A new proposal for building resonance period range estimation during earthquakes considering soil-structure interaction

The study aims to estimate the mean period range of ground motions associated with building resonance, considering soil-structure interaction (SSI). The research employs a simple linear single-degree-of-freedom (SDF) model for the superstructure, with the foundation modeled as a circular geometry supported by equivalent Winkler springs to represent the soil. To validate the results, the dynamic characteristics of a fifteen-story steel office-government building in Los Angeles were applied to the model. The roof-level seismic response during the Northridge earthquake was compared to recorded sensor data. Initially, a comprehensive parametric study was conducted on the seismic response amplification of buildings, considering SSI effects. For this purpose, the seismic response and resonance periods were evaluated for nine building types (four, eight, and twelve stories with varying damping levels) using 109 seismic ground motion records resulting from 4905 time-history analyses.
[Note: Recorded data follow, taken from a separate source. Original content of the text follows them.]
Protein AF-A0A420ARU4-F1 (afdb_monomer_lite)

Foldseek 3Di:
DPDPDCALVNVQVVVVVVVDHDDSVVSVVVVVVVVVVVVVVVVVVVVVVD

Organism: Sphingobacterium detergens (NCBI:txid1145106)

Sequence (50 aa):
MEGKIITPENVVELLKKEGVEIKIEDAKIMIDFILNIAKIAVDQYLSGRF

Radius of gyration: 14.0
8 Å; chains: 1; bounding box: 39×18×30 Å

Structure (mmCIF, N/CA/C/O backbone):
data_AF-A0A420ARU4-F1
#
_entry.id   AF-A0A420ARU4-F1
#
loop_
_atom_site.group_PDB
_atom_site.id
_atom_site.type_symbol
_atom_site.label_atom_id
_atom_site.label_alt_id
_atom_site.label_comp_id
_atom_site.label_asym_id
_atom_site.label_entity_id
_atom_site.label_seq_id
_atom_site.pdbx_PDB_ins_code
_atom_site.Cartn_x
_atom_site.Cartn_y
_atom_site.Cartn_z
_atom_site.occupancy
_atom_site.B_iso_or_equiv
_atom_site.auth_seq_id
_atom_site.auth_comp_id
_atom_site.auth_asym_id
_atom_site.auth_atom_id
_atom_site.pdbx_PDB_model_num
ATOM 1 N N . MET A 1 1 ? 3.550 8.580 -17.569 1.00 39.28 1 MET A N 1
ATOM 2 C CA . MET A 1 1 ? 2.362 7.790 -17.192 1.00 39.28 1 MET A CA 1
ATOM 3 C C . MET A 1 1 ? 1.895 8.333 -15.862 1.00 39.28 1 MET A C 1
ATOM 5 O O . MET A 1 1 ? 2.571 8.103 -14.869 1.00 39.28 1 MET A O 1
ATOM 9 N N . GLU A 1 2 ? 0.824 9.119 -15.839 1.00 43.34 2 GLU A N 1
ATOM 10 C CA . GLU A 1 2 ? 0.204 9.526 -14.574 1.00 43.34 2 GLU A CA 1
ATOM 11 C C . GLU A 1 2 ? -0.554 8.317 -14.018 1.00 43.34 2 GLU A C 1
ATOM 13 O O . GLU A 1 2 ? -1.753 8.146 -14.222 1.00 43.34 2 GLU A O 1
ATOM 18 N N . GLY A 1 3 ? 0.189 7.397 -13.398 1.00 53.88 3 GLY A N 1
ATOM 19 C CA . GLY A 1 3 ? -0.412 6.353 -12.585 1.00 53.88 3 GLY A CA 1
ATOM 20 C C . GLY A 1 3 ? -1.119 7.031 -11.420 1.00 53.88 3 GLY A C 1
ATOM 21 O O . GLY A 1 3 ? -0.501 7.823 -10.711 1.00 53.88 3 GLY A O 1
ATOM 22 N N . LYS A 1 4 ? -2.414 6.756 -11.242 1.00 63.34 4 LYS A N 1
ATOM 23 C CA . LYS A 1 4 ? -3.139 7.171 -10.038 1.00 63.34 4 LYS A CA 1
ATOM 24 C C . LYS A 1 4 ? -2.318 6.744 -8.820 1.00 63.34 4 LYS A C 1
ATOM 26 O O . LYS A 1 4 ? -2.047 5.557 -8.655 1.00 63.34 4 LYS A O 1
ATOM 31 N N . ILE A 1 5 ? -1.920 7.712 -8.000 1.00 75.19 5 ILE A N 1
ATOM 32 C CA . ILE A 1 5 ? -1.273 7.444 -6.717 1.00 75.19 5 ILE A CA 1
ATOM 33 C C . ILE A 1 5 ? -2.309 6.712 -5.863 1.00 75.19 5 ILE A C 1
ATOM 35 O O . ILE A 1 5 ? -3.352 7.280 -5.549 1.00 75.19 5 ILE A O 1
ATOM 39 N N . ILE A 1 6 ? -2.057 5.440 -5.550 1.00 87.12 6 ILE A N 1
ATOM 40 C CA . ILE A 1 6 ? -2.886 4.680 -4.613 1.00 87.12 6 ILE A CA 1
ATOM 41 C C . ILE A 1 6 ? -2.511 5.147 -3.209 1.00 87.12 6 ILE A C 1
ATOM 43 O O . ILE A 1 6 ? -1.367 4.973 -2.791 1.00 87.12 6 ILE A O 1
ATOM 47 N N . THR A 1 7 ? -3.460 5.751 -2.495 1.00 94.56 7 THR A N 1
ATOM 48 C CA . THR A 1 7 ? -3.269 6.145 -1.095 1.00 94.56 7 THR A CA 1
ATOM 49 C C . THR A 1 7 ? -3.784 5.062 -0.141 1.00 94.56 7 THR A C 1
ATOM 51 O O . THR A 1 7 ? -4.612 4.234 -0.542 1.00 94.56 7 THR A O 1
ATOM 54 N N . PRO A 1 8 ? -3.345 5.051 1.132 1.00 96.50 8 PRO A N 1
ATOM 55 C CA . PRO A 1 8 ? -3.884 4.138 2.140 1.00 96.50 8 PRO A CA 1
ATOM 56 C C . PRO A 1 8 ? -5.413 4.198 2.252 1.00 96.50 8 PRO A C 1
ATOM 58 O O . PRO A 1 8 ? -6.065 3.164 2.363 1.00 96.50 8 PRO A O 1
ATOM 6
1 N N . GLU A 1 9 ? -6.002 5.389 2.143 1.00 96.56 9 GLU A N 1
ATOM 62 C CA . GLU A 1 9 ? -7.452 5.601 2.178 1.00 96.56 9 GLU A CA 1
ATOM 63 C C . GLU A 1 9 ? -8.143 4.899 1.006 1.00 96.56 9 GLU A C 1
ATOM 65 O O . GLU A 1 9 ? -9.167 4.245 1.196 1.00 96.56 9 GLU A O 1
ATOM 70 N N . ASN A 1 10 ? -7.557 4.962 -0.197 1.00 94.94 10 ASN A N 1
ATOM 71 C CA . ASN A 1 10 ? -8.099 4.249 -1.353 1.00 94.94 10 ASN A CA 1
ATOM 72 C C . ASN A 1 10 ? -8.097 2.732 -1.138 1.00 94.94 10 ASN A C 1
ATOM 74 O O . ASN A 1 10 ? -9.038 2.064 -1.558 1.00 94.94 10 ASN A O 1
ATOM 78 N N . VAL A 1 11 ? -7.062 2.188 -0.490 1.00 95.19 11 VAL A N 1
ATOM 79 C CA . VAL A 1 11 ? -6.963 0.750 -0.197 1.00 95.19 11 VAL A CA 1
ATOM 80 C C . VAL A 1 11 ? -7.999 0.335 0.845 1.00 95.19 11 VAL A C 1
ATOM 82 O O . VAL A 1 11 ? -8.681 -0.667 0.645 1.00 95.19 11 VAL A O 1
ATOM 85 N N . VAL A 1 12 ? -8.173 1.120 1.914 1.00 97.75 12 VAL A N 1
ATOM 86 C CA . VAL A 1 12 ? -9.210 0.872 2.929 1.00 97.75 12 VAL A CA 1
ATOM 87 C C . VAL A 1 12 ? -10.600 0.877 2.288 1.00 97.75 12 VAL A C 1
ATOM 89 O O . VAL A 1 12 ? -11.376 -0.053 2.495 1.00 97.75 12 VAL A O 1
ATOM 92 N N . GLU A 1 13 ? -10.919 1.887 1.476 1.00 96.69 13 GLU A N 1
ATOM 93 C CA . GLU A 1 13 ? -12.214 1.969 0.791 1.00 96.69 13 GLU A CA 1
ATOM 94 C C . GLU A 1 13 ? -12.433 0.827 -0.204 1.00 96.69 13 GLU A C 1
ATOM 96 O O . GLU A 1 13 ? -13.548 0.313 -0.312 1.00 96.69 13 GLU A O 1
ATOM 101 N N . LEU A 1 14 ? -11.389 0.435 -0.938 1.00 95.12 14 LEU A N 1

The findings indicate that high damping effects and SSI can increase the resonant period by up to 2 times. In the second phase, a new simplified formula based on non-dimensional frequency and damping ratio is proposed to estimate the mean period range of ground motions related to resonance. The equations for the lower and upper limits of the resonance frequency ratio range exhibit R-factors of 93 % and 99 %, respectively. Additionally, the effectiveness of the proposed formula is confirmed through comparisons with the results of a comprehensive database, including 43 full-scale soil-structure models subjected to seismic ground motions and forced vibration tests. All data points between the two surfaces represent the lower and upper limits, demonstrating the good accuracy of the proposed formula.